Logo Header Antaranews Jogja

Menguat, kurs dolar AS

Jumat, 30 Juni 2023 08:08 WIB
Image Print
Tumpukan uang dolar AS berada di gerai penukaran mata uang asing VIP (Valuta Inti Prima) Money Changer, Jakarta, Jakarta, Rabu (16/11/2022). ANTARA FOTO/Muhammad Adimaja/foc/pri. (ANTARA FOTO/MUHAMMAD ADIMAJA)

New York (ANTARA) - Dolar AS naik terhadap sekeranjang mata uang utama lainnya pada akhir perdagangan Kamis (Jumat pagi WIB), mendapat dukungan dari pembacaan PDB dan data tenaga kerja yang kuat, yang memberikan Federal Reserve kemungkinan pijakan untuk terus menaikkan suku bunganya.

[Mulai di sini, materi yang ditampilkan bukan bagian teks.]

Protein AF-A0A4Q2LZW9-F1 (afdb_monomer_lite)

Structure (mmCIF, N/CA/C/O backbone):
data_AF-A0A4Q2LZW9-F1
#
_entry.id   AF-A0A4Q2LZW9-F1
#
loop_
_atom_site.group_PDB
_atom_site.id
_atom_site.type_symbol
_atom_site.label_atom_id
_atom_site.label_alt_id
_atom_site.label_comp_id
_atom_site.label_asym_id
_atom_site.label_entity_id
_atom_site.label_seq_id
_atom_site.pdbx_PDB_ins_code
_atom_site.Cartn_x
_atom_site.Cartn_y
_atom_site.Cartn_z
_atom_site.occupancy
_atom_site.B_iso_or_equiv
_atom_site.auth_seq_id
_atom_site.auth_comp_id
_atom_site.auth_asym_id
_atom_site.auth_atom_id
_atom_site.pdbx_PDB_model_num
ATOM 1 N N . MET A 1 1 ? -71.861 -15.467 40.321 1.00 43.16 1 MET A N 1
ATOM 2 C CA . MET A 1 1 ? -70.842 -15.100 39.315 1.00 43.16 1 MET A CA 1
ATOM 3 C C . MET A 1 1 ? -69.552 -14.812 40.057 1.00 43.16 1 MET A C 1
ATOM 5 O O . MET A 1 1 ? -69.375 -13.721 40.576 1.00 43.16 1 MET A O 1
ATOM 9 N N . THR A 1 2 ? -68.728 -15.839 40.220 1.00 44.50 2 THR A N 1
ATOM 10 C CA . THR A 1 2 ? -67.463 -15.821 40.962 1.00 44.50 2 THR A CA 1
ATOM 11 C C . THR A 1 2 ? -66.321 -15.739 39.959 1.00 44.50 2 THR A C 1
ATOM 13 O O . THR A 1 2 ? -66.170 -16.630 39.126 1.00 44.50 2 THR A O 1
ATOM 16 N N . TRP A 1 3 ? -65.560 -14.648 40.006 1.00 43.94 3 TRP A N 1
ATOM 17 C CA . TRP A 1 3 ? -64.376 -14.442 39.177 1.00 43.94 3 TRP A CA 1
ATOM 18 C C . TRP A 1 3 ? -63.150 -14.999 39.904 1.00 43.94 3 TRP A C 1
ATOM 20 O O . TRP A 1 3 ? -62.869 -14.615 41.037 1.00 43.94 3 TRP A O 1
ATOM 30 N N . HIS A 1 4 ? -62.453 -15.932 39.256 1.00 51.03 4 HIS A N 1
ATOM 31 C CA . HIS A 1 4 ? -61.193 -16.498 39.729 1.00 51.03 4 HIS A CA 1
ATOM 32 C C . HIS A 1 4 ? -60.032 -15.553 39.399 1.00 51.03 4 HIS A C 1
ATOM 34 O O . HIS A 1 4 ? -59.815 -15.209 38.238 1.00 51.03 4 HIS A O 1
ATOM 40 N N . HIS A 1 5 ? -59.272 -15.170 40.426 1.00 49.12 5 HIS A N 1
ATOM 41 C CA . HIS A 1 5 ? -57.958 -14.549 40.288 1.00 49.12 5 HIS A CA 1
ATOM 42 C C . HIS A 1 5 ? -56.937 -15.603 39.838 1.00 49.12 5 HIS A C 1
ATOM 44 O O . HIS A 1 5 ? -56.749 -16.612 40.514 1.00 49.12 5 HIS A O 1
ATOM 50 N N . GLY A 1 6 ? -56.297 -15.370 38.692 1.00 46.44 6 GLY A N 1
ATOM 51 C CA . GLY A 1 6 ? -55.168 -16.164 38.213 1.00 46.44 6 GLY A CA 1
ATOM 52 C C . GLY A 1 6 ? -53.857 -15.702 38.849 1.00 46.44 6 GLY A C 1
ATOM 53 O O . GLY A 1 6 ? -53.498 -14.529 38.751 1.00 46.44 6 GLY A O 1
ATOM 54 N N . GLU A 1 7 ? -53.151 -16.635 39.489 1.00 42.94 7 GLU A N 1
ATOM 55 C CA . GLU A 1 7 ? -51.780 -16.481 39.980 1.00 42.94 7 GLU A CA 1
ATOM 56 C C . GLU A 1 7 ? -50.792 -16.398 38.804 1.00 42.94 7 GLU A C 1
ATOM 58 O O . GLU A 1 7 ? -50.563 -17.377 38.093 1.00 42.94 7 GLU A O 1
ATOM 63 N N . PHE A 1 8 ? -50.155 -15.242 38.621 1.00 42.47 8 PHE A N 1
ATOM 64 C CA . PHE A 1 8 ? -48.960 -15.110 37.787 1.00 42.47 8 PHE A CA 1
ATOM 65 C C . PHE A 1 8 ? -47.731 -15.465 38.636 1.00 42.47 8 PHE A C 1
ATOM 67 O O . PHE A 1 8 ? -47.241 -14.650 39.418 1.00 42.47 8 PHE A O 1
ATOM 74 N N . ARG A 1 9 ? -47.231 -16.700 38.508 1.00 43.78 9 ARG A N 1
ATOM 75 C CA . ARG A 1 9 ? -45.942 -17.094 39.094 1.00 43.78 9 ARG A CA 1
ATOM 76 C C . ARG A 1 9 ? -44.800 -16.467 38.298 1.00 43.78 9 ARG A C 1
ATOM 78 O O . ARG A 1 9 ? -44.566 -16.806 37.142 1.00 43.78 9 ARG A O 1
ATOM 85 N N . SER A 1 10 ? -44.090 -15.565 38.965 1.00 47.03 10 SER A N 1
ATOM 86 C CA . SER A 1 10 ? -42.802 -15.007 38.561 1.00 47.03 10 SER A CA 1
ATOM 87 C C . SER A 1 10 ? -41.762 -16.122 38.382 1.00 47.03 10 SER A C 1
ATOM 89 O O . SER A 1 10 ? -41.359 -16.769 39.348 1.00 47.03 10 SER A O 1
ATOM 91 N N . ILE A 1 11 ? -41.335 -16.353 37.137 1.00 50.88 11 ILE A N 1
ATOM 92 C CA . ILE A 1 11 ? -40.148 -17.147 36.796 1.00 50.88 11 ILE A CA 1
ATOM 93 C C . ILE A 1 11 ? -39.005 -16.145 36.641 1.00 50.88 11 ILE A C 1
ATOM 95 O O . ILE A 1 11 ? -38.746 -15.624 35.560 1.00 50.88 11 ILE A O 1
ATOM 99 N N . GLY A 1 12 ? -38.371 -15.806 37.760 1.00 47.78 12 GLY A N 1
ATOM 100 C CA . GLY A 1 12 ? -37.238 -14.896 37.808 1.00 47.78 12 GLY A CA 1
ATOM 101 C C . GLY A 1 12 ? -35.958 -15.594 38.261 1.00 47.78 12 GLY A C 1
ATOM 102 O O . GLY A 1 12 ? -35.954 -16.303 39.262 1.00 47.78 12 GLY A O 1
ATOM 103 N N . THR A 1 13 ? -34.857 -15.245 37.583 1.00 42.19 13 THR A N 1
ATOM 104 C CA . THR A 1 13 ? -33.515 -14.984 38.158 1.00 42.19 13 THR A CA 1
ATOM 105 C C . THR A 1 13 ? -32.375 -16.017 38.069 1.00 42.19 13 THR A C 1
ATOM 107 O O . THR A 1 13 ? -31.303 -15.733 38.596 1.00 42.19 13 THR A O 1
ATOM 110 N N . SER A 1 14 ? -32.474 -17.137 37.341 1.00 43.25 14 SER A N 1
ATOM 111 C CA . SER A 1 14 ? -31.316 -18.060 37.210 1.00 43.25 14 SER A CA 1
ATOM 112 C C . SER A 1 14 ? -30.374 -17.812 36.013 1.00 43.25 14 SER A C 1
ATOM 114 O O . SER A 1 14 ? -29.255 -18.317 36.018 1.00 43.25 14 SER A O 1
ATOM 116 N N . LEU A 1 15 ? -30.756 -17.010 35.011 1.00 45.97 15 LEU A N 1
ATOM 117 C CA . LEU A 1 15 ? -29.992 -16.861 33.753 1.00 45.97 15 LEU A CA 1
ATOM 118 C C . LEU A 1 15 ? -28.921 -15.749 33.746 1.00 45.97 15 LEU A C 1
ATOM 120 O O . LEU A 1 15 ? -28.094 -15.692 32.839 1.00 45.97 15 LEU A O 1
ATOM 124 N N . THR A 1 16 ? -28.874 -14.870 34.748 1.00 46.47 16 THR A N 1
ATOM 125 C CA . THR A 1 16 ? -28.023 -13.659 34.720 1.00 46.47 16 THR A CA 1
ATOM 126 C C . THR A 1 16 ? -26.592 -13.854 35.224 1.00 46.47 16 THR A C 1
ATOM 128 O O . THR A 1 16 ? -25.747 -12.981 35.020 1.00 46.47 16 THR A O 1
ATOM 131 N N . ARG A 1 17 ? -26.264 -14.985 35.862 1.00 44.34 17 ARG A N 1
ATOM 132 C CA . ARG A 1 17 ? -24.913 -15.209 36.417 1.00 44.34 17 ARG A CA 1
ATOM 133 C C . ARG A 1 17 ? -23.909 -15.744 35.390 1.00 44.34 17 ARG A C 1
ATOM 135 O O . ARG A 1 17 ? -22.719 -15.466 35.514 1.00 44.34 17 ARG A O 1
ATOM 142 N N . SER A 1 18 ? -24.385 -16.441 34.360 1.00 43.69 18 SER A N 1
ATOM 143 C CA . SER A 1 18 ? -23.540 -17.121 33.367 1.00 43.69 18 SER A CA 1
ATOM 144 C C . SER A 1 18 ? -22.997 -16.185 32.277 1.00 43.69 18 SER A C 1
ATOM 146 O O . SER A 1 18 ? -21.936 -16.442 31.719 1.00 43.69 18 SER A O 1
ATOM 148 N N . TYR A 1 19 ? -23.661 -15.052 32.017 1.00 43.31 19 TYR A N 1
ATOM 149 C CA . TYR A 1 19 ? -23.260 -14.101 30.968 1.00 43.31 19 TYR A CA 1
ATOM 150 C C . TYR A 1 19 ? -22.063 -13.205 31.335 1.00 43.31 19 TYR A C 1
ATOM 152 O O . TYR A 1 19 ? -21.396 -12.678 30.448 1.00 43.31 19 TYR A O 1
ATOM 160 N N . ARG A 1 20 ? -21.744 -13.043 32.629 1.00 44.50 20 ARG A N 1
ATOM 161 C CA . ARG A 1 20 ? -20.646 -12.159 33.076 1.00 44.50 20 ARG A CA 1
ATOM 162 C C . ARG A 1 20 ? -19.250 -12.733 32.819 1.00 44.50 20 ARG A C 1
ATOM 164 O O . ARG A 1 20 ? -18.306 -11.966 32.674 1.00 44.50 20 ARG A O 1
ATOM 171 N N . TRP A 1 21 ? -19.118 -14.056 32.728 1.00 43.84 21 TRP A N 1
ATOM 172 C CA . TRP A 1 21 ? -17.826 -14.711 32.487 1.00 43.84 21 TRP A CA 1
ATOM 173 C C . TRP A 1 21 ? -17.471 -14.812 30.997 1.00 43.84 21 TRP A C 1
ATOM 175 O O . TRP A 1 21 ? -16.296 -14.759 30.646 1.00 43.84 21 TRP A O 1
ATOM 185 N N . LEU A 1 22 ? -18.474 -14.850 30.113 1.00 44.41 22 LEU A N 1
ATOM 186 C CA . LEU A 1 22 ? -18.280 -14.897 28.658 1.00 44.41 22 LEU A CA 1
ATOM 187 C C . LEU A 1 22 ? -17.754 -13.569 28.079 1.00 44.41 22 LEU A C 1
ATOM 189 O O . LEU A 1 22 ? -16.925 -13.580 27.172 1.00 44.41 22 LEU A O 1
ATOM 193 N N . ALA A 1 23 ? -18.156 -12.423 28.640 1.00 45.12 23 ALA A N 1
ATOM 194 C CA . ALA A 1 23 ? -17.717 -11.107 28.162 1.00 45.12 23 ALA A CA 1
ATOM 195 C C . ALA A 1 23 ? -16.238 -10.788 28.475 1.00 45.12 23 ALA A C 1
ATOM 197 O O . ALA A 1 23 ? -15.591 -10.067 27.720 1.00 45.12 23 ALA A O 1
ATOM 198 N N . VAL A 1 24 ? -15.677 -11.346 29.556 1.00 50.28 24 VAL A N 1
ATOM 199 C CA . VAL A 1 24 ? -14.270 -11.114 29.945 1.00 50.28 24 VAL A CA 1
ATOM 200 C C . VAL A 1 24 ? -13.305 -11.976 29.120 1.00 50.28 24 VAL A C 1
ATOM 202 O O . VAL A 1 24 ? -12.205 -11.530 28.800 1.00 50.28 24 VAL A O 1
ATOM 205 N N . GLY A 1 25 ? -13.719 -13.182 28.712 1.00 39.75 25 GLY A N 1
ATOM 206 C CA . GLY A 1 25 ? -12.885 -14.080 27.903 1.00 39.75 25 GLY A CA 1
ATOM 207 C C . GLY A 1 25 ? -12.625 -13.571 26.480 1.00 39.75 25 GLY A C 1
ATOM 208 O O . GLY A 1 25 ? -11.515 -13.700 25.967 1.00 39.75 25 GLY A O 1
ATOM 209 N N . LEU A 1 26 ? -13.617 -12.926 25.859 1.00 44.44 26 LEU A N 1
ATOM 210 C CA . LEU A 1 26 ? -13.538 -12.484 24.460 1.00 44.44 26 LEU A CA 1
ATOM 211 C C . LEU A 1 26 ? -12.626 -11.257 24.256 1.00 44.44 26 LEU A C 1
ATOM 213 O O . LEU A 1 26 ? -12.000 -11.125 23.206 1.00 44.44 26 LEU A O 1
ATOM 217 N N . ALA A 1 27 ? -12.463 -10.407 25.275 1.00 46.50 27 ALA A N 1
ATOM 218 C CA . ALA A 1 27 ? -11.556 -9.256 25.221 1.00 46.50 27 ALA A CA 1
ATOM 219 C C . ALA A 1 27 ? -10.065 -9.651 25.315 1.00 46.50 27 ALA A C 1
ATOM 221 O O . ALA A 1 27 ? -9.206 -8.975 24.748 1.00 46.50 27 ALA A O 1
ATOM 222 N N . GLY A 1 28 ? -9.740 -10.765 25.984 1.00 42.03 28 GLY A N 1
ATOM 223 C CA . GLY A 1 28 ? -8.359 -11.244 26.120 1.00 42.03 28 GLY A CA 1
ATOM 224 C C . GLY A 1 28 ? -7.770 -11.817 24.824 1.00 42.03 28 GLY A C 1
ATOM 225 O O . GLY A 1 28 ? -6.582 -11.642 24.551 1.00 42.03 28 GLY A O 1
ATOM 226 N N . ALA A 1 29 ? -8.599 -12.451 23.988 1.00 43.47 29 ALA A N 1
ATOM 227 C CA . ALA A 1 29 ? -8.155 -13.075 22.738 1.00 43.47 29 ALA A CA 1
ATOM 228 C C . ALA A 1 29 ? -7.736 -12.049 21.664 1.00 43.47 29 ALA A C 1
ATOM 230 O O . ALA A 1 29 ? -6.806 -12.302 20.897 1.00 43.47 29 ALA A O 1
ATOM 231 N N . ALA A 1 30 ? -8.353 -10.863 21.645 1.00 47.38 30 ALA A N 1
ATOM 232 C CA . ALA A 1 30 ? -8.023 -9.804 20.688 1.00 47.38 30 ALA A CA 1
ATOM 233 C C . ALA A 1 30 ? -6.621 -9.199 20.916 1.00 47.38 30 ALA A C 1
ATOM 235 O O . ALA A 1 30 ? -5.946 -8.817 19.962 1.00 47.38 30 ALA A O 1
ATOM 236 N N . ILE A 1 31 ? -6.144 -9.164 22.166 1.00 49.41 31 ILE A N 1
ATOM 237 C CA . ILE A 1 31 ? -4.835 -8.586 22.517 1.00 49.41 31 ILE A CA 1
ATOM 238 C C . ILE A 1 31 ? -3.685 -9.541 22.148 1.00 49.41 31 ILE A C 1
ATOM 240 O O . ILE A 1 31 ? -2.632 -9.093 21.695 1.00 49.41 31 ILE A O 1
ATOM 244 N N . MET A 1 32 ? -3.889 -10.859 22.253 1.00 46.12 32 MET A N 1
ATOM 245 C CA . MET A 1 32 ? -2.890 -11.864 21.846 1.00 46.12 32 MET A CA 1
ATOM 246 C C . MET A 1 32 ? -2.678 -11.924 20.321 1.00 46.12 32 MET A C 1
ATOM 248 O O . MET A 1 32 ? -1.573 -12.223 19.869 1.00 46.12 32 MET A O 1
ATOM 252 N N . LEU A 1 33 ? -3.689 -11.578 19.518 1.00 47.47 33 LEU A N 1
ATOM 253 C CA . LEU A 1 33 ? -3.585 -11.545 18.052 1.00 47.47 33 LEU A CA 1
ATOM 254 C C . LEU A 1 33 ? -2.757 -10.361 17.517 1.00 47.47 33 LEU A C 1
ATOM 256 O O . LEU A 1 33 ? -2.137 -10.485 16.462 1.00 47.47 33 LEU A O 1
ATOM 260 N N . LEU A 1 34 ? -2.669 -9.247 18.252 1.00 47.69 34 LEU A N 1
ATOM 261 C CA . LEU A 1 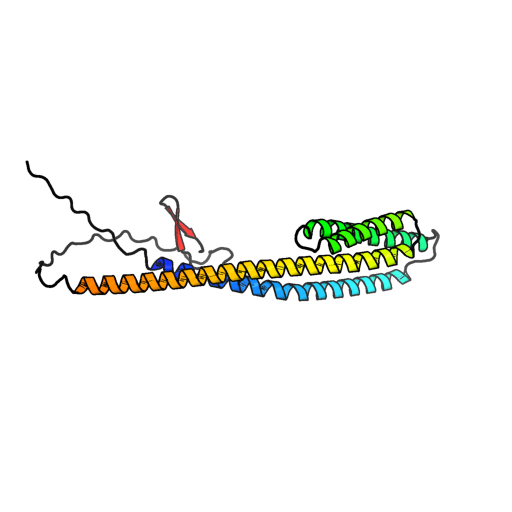34 ? -1.914 -8.054 17.836 1.00 47.69 34 LEU A CA 1
ATOM 262 C C . LEU A 1 34 ? -0.400 -8.149 18.091 1.00 47.69 34 LEU A C 1
ATOM 264 O O . LEU A 1 34 ? 0.373 -7.459 17.433 1.00 47.69 34 LEU A O 1
ATOM 268 N N . VAL A 1 35 ? 0.052 -9.021 18.999 1.00 48.19 35 VAL A N 1
ATOM 269 C CA . VAL A 1 35 ? 1.491 -9.224 19.273 1.00 48.19 35 VAL A CA 1
ATOM 270 C C . VAL A 1 35 ? 2.122 -10.234 18.298 1.00 48.19 35 VAL A C 1
ATOM 272 O O . VAL A 1 35 ? 3.321 -10.174 18.021 1.00 48.19 35 VAL A O 1
ATOM 275 N N . GLY A 1 36 ? 1.322 -11.129 17.707 1.00 39.88 36 GLY A N 1
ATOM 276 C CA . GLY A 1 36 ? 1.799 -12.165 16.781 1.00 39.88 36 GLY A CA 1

Indeks dolar, yang mengukur greenback terhadap enam mata uang utama saingannya, meningkat 0,42 persen menjadi 103,3432 pada akhir perdagangan, naik ke level tertinggi dua minggu.

Ekonomi AS tumbuh pada laju tahunan sebesar 2 persen pada kuartal pertama, jauh lebih baik dari perkiraan sebelumnya sebesar 1,3 persen, menurut data yang dikeluarkan oleh Biro Analisis Ekonomi AS pada Kamis (29/6) pagi.

Sementara itu, klaim pengangguran awal mingguan AS minggu lalu turun sebesar 26.000 klaim menjadi 239.000 klaim yang disesuaikan secara musiman, penurunan terbesar dalam 20 bulan dan di bawah ekspektasi 265.000 klaim oleh para ekonom yang disurvei oleh Reuters.

Setelah laporan tersebut, imbal hasil surat utang AS tenor 2 tahun mencapai level tertinggi sejak 8 Maret, naik 16 basis poin menjadi 4,882 persen. Imbal hasil obligasi pemerintah AS 10 tahun naik 13,44 basis poin dan ditutup pada 3,846 persen, tertinggi sejak awal Maret.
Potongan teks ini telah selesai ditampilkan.